| Exercise |
In the material below, the required lines run from the one containing "ATOM 101 C C" through the one containing "ATOM 123 C C". Copy those lines exactly, ends included, and nothing else.

| Records provided |

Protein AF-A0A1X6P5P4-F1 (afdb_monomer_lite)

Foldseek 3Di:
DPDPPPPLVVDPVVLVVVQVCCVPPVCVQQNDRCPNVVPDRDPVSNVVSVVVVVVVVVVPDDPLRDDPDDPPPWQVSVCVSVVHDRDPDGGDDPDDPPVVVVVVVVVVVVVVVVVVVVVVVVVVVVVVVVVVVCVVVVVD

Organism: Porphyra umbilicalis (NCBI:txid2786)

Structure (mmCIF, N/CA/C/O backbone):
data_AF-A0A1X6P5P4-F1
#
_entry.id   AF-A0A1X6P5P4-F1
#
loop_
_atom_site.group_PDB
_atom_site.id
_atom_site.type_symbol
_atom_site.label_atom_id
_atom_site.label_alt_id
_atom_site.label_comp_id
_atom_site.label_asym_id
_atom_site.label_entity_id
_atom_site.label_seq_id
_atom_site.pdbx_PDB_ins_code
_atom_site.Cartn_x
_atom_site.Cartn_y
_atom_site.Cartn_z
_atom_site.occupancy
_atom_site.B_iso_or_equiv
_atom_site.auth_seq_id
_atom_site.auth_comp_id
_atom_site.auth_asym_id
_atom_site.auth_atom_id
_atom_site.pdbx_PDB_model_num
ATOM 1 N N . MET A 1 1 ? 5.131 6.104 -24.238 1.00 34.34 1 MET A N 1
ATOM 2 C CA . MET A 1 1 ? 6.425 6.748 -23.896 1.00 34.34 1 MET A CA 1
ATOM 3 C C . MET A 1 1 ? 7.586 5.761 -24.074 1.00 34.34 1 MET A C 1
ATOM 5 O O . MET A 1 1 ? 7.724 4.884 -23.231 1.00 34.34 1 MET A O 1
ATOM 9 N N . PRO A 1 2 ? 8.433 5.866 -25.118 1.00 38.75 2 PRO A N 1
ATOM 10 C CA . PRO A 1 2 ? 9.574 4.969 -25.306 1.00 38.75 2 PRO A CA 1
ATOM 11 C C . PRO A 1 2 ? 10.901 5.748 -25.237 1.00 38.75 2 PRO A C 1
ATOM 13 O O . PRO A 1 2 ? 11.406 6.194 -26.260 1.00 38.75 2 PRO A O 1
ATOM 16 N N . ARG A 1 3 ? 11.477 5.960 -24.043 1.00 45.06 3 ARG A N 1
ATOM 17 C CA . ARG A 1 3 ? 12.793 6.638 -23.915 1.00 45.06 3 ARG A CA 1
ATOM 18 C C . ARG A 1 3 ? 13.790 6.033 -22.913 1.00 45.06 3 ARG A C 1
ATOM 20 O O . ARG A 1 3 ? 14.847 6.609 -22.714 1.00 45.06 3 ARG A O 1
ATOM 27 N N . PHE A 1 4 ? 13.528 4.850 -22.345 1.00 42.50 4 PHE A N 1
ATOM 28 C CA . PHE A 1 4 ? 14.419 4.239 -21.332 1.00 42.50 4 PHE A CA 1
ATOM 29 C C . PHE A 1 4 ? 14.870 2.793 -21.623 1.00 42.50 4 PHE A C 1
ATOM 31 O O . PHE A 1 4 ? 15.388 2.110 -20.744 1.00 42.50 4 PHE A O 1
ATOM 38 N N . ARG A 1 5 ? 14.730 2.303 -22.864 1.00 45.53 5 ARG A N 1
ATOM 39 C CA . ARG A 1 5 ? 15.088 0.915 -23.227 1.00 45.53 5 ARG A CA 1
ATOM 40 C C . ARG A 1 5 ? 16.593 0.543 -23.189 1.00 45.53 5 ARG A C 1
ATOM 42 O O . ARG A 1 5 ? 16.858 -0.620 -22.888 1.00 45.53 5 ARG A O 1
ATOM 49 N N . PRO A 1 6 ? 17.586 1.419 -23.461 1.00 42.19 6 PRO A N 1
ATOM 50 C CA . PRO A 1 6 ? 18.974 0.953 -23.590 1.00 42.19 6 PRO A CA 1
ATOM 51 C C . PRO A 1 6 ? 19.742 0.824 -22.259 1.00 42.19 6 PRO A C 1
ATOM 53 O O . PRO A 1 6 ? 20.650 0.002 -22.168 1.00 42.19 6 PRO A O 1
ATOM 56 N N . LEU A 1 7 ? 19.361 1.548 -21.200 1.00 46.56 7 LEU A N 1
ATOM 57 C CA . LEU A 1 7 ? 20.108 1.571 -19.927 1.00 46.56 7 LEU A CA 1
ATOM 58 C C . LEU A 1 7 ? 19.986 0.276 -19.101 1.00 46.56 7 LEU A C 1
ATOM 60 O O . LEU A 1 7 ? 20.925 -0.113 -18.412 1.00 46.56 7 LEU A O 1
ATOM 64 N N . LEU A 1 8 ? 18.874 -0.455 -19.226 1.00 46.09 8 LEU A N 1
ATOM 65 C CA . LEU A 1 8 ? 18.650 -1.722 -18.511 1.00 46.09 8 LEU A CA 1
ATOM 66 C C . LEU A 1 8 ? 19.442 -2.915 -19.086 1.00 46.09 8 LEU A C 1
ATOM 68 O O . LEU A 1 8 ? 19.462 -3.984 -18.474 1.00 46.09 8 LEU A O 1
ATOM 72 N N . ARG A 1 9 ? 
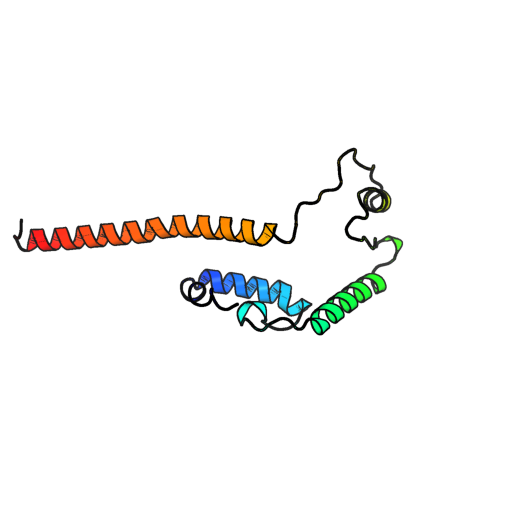20.101 -2.762 -20.246 1.00 49.31 9 ARG A N 1
ATOM 73 C CA . ARG A 1 9 ? 20.976 -3.796 -20.836 1.00 49.31 9 ARG A CA 1
ATOM 74 C C . ARG A 1 9 ? 22.411 -3.761 -20.298 1.00 49.31 9 ARG A C 1
ATOM 76 O O . ARG A 1 9 ? 23.092 -4.775 -20.378 1.00 49.31 9 ARG A O 1
ATOM 83 N N . ALA A 1 10 ? 22.853 -2.643 -19.721 1.00 52.47 10 ALA A N 1
ATOM 84 C CA . ALA A 1 10 ? 24.237 -2.458 -19.276 1.00 52.47 10 ALA A CA 1
ATOM 85 C C . ALA A 1 10 ? 24.538 -3.028 -17.869 1.00 52.47 10 ALA A C 1
ATOM 87 O O . ALA A 1 10 ? 25.702 -3.146 -17.496 1.00 52.47 10 ALA A O 1
ATOM 88 N N . PHE A 1 11 ? 23.517 -3.422 -17.090 1.00 56.38 11 PHE A N 1
ATOM 89 C CA . PHE A 1 11 ? 23.671 -3.801 -15.675 1.00 56.38 11 PHE A CA 1
ATOM 90 C C . PHE A 1 11 ? 22.952 -5.123 -15.322 1.00 56.38 11 PHE A C 1
ATOM 92 O O . PHE A 1 11 ? 21.815 -5.116 -14.839 1.00 56.38 11 PHE A O 1
ATOM 99 N N . PRO A 1 12 ? 23.600 -6.293 -15.503 1.00 57.91 12 PRO A N 1
ATOM 100 C CA . PRO A 1 12 ? 22.953 -7.604 -15.364 1.00 57.91 12 PRO A CA 1
ATOM 101 C C . PRO A 1 12 ? 22.492 -7.931 -13.934 1.00 57.91 12 PRO A C 1
ATOM 103 O O . PRO A 1 12 ? 21.485 -8.615 -13.760 1.00 57.91 12 PRO A O 1
ATOM 106 N N . ARG A 1 13 ? 23.175 -7.423 -12.895 1.00 56.91 13 ARG A N 1
ATOM 107 C CA . ARG A 1 13 ? 22.754 -7.602 -11.490 1.00 56.91 13 ARG A CA 1
ATOM 108 C C . ARG A 1 13 ? 21.516 -6.764 -11.144 1.00 56.91 13 ARG A C 1
ATOM 110 O O . ARG A 1 13 ? 20.609 -7.283 -10.504 1.00 56.91 13 ARG A O 1
ATOM 117 N N . GLY A 1 14 ? 21.431 -5.527 -11.640 1.00 60.88 14 GLY A N 1
ATOM 118 C CA . GLY A 1 14 ? 20.255 -4.664 -11.460 1.00 60.88 14 GLY A CA 1
ATOM 119 C C . GLY A 1 14 ? 19.005 -5.231 -12.137 1.00 60.88 14 GLY A C 1
ATOM 120 O O . GLY A 1 14 ? 17.929 -5.244 -11.544 1.00 60.88 14 GLY A O 1
ATOM 121 N N . ARG A 1 15 ? 19.163 -5.816 -13.333 1.00 63.28 15 ARG A N 1
ATOM 122 C CA . ARG A 1 15 ? 18.079 -6.524 -14.032 1.00 63.28 15 ARG A CA 1
ATOM 123 C C . ARG A 1 15 ? 17.566 -7.736 -13.245 1.00 63.28 15 ARG A C 1
ATOM 125 O O . ARG A 1 15 ? 16.362 -7.959 -13.216 1.00 63.28 15 ARG A O 1
ATOM 132 N N . ARG A 1 16 ? 18.454 -8.498 -12.593 1.00 65.38 16 ARG A N 1
ATOM 133 C CA . ARG A 1 16 ? 18.070 -9.653 -11.758 1.00 65.38 16 ARG A CA 1
ATOM 134 C C . ARG A 1 16 ? 17.321 -9.235 -10.492 1.00 65.38 16 ARG A C 1
ATOM 136 O O . ARG A 1 16 ? 16.330 -9.870 -10.163 1.00 65.38 16 ARG A O 1
ATOM 143 N N . VAL A 1 17 ? 17.749 -8.163 -9.823 1.00 68.19 17 VAL A N 1
ATOM 144 C CA . VAL A 1 17 ? 17.049 -7.633 -8.636 1.00 68.19 17 VAL A CA 1
ATOM 145 C C . VAL A 1 17 ? 15.668 -7.093 -9.008 1.00 68.19 17 VAL A C 1
ATOM 147 O O . VAL A 1 17 ? 14.690 -7.421 -8.346 1.00 68.19 17 VAL A O 1
ATOM 150 N N . LEU A 1 18 ? 15.562 -6.326 -10.097 1.00 64.81 18 LEU A N 1
ATOM 151 C CA . LEU A 1 18 ? 14.271 -5.823 -10.568 1.00 64.81 18 LEU A CA 1
ATOM 152 C C . LEU A 1 18 ? 13.334 -6.972 -10.966 1.00 64.81 18 LEU A C 1
ATOM 154 O O . LEU A 1 18 ? 12.173 -6.972 -10.573 1.00 64.81 18 LEU A O 1
ATOM 158 N N . ALA A 1 19 ? 13.853 -7.981 -11.672 1.00 65.81 19 ALA A N 1
ATOM 159 C CA . ALA A 1 19 ? 13.087 -9.171 -12.029 1.00 65.81 19 ALA A CA 1
ATOM 160 C C . ALA A 1 19 ? 12.615 -9.961 -10.799 1.00 65.81 19 ALA A C 1
ATOM 162 O O . ALA A 1 19 ? 11.470 -10.399 -10.776 1.00 65.81 19 ALA A O 1
ATOM 163 N N . LEU A 1 20 ? 13.454 -10.095 -9.765 1.00 67.69 20 LEU A N 1
ATOM 164 C CA . LEU A 1 20 ? 13.085 -10.735 -8.500 1.00 67.69 20 LEU A CA 1
ATOM 165 C C . LEU A 1 20 ? 11.951 -9.978 -7.796 1.00 67.69 20 LEU A C 1
ATOM 167 O O . LEU A 1 20 ? 10.965 -10.590 -7.401 1.00 67.69 20 LEU A O 1
ATOM 171 N N . VAL A 1 21 ? 12.060 -8.653 -7.666 1.00 65.94 21 VAL A N 1
ATOM 172 C CA . VAL A 1 21 ? 11.019 -7.829 -7.027 1.00 65.94 21 VAL A CA 1
ATOM 173 C C . VAL A 1 21 ? 9.707 -7.903 -7.811 1.00 65.94 21 VAL A C 1
ATOM 175 O O . VAL A 1 21 ? 8.644 -8.
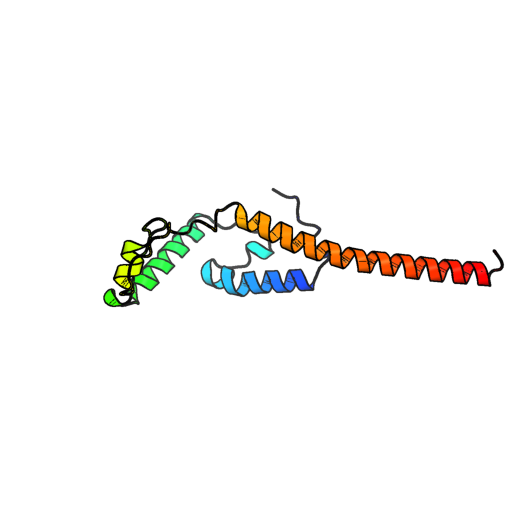062 -7.213 1.00 65.94 21 VAL A O 1
ATOM 178 N N . THR A 1 22 ? 9.762 -7.850 -9.145 1.00 63.59 22 THR A N 1
ATOM 179 C CA . THR A 1 22 ? 8.574 -8.049 -9.983 1.00 63.59 22 THR A CA 1
ATOM 180 C C . THR A 1 22 ? 7.963 -9.435 -9.776 1.00 63.59 22 THR A C 1
ATOM 182 O O . THR A 1 22 ? 6.754 -9.529 -9.573 1.00 63.59 22 THR A O 1
ATOM 185 N N . ALA A 1 23 ? 8.781 -10.489 -9.766 1.00 64.38 23 ALA A N 1
ATOM 186 C CA . ALA A 1 23 ? 8.317 -11.864 -9.605 1.00 64.38 23 ALA A CA 1
ATOM 187 C C . ALA A 1 23 ? 7.712 -12.139 -8.221 1.00 64.38 23 ALA A C 1
ATOM 189 O O . ALA A 1 23 ? 6.741 -12.879 -8.125 1.00 64.38 23 ALA A O 1
ATOM 190 N N . LEU A 1 24 ? 8.259 -11.551 -7.155 1.00 65.56 24 LEU A N 1
ATOM 191 C CA . LEU A 1 24 ? 7.784 -11.787 -5.789 1.00 65.56 24 LEU A CA 1
ATOM 192 C C . LEU A 1 24 ? 6.563 -10.943 -5.420 1.00 65.56 24 LEU A C 1
ATOM 194 O O . LEU A 1 24 ? 5.718 -11.404 -4.662 1.00 65.56 24 LEU A O 1
ATOM 198 N N . VAL A 1 25 ? 6.476 -9.709 -5.921 1.00 65.25 25 VAL A N 1
ATOM 199 C CA . VAL A 1 25 ? 5.449 -8.753 -5.475 1.00 65.25 25 VAL A CA 1
ATOM 200 C C . VAL A 1 25 ? 4.328 -8.615 -6.498 1.00 65.25 25 VAL A C 1
ATOM 202 O O . VAL A 1 25 ? 3.156 -8.653 -6.139 1.00 65.25 25 VAL A O 1
ATOM 205 N N . TYR A 1 26 ? 4.665 -8.465 -7.778 1.00 62.88 26 TYR A N 1
ATOM 206 C CA . TYR A 1 26 ? 3.686 -8.104 -8.805 1.00 62.88 26 TYR A CA 1
ATOM 207 C C . TYR A 1 26 ? 3.080 -9.324 -9.485 1.00 62.88 26 TYR A C 1
ATOM 209 O O . TYR A 1 26 ? 1.879 -9.357 -9.712 1.00 62.88 26 TYR A O 1
ATOM 217 N N . THR A 1 27 ? 3.873 -10.351 -9.775 1.00 65.38 27 THR A N 1
ATOM 218 C CA . THR A 1 27 ? 3.382 -11.560 -10.447 1.00 65.38 27 THR A CA 1
ATOM 219 C C . THR A 1 27 ? 2.315 -12.332 -9.656 1.00 65.38 27 THR A C 1
ATOM 221 O O . THR A 1 27 ? 1.297 -12.659 -10.264 1.00 65.38 27 THR A O 1
ATOM 224 N N . PRO A 1 28 ? 2.461 -12.611 -8.346 1.00 64.06 28 PRO A N 1
ATOM 225 C CA . PRO A 1 28 ? 1.436 -13.345 -7.602 1.00 64.06 28 PRO A CA 1
ATOM 226 C C . PRO A 1 28 ? 0.179 -12.513 -7.329 1.00 64.06 28 PRO A C 1
ATOM 228 O O . PRO A 1 28 ? -0.880 -13.087 -7.095 1.00 64.06 28 PRO A O 1
ATOM 231 N N . VAL A 1 29 ? 0.283 -11.179 -7.366 1.00 64.88 29 VAL A N 1
ATOM 232 C CA . VAL A 1 29 ? -0.853 -10.282 -7.130 1.00 64.88 29 VAL A CA 1
ATOM 233 C C . VAL A 1 29 ? -1.562 -9.940 -8.438 1.00 64.88 29 VAL A C 1
ATOM 235 O O . VAL A 1 29 ? -2.759 -10.128 -8.516 1.00 64.88 29 VAL A O 1
ATOM 238 N N . PHE A 1 30 ? -0.859 -9.498 -9.480 1.00 65.75 30 PHE A N 1
ATOM 239 C CA . PHE A 1 30 ? -1.445 -8.960 -10.718 1.00 65.75 30 PHE A CA 1
ATOM 240 C C . PHE A 1 30 ? -1.265 -9.852 -11.963 1.00 65.75 30 PHE A C 1
ATOM 242 O O . PHE A 1 30 ? -1.812 -9.527 -13.011 1.00 65.75 30 PHE A O 1
ATOM 249 N N . GLY A 1 31 ? -0.526 -10.967 -11.872 1.00 62.66 31 GLY A N 1
ATOM 250 C CA . GLY A 1 31 ? -0.346 -11.951 -12.953 1.00 62.66 31 GLY A CA 1
ATOM 251 C C . GLY A 1 31 ? 0.670 -11.574 -14.054 1.00 62.66 31 GLY A C 1
ATOM 252 O O . GLY A 1 31 ? 0.457 -10.639 -14.811 1.00 62.66 31 GLY A O 1
ATOM 253 N N . ALA A 1 32 ? 1.736 -12.376 -14.219 1.00 60.06 32 ALA A N 1
ATOM 254 C CA . ALA A 1 32 ? 2.741 -12.335 -15.314 1.00 60.06 32 ALA A CA 1
ATOM 255 C C . ALA A 1 32 ? 3.605 -11.029 -15.442 1.00 60.06 32 ALA A C 1
ATOM 257 O O . ALA A 1 32 ? 3.402 -10.086 -14.688 1.00 60.06 32 ALA A O 1
ATOM 258 N N . PRO A 1 33 ? 4.669 -10.960 -16.280 1.00 54.28 33 PRO A N 1
ATOM 259 C CA . PRO A 1 33 ? 5.833 -10.072 -16.090 1.00 54.28 33 PRO A CA 1
ATOM 260 C C . PRO A 1 33 ? 5.695 -8.686 -16.758 1.00 54.28 33 PRO A C 1
ATOM 262 O O . PRO A 1 33 ? 6.591 -8.223 -17.469 1.00 54.28 33 PRO A O 1
ATOM 265 N N . HIS A 1 34 ? 4.595 -7.977 -16.517 1.00 56.31 34 HIS A N 1
ATOM 266 C CA . HIS A 1 34 ? 4.309 -6.683 -17.163 1.00 56.31 34 HIS A CA 1
ATOM 267 C C . HIS A 1 34 ? 5.385 -5.605 -16.901 1.00 56.31 34 HIS A C 1
ATOM 269 O O . HIS A 1 34 ? 5.754 -4.848 -17.801 1.00 56.31 34 HIS A O 1
ATOM 275 N N . VAL A 1 35 ? 5.992 -5.593 -15.708 1.00 52.31 35 VAL A N 1
ATOM 276 C CA . VAL A 1 35 ? 7.015 -4.592 -15.334 1.00 52.31 35 VAL A CA 1
ATOM 277 C C . VAL A 1 35 ? 8.381 -4.846 -15.994 1.00 52.31 35 VAL A C 1
ATOM 279 O O . VAL A 1 35 ? 9.113 -3.899 -16.276 1.00 52.31 35 VAL A O 1
ATOM 282 N N . VAL A 1 36 ? 8.738 -6.107 -16.265 1.00 49.41 36 VAL A N 1
ATOM 283 C CA . VAL A 1 36 ? 10.067 -6.480 -16.798 1.00 49.41 36 VAL A CA 1
ATOM 284 C C . VAL A 1 36 ? 10.072 -6.513 -18.325 1.00 49.41 36 VAL A C 1
ATOM 286 O O . VAL A 1 36 ? 11.070 -6.139 -18.947 1.00 49.41 36 VAL A O 1
ATOM 289 N N . GLU A 1 37 ? 8.963 -6.929 -18.935 1.00 56.34 37 GLU A N 1
ATOM 290 C CA . GLU A 1 37 ? 8.837 -7.047 -20.392 1.00 56.34 37 GLU A CA 1
ATOM 291 C C . GLU A 1 37 ? 8.256 -5.785 -21.046 1.00 56.34 37 GLU A C 1
ATOM 293 O O . GLU A 1 37 ? 8.339 -5.618 -22.265 1.00 56.34 37 GLU A O 1
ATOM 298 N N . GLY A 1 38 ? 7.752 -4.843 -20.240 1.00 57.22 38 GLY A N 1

| Solved exercise |
ATOM 101 C C . PRO A 1 12 ? 22.492 -7.931 -13.934 1.00 57.91 12 PRO A C 1
ATOM 103 O O . PRO A 1 12 ? 21.485 -8.615 -13.760 1.00 57.91 12 PRO A O 1
ATOM 106 N N . ARG A 1 13 ? 23.175 -7.423 -12.895 1.00 56.91 13 ARG A N 1
ATOM 107 C CA . ARG A 1 13 ? 22.754 -7.602 -11.490 1.00 56.91 13 ARG A CA 1
ATOM 108 C C . ARG A 1 13 ? 21.516 -6.764 -11.144 1.00 56.91 13 ARG A C 1
ATOM 110 O O . ARG A 1 13 ? 20.609 -7.283 -10.504 1.00 56.91 13 ARG A O 1
ATOM 117 N N . GLY A 1 14 ? 21.431 -5.527 -11.640 1.00 60.88 14 GLY A N 1
ATOM 118 C CA . GLY A 1 14 ? 20.255 -4.664 -11.460 1.00 60.88 14 GLY A CA 1
ATOM 119 C C . GLY A 1 14 ? 19.005 -5.231 -12.137 1.00 60.88 14 GLY A C 1
ATOM 120 O O . GLY A 1 14 ? 17.929 -5.244 -11.544 1.00 60.88 14 GLY A O 1
ATOM 121 N N . ARG A 1 15 ? 19.163 -5.816 -13.333 1.00 63.28 15 ARG A N 1
ATOM 122 C CA . ARG A 1 15 ? 18.079 -6.524 -14.032 1.00 63.28 15 ARG A CA 1
ATOM 123 C C . ARG A 1 15 ? 17.566 -7.736 -13.245 1.00 63.28 15 ARG A C 1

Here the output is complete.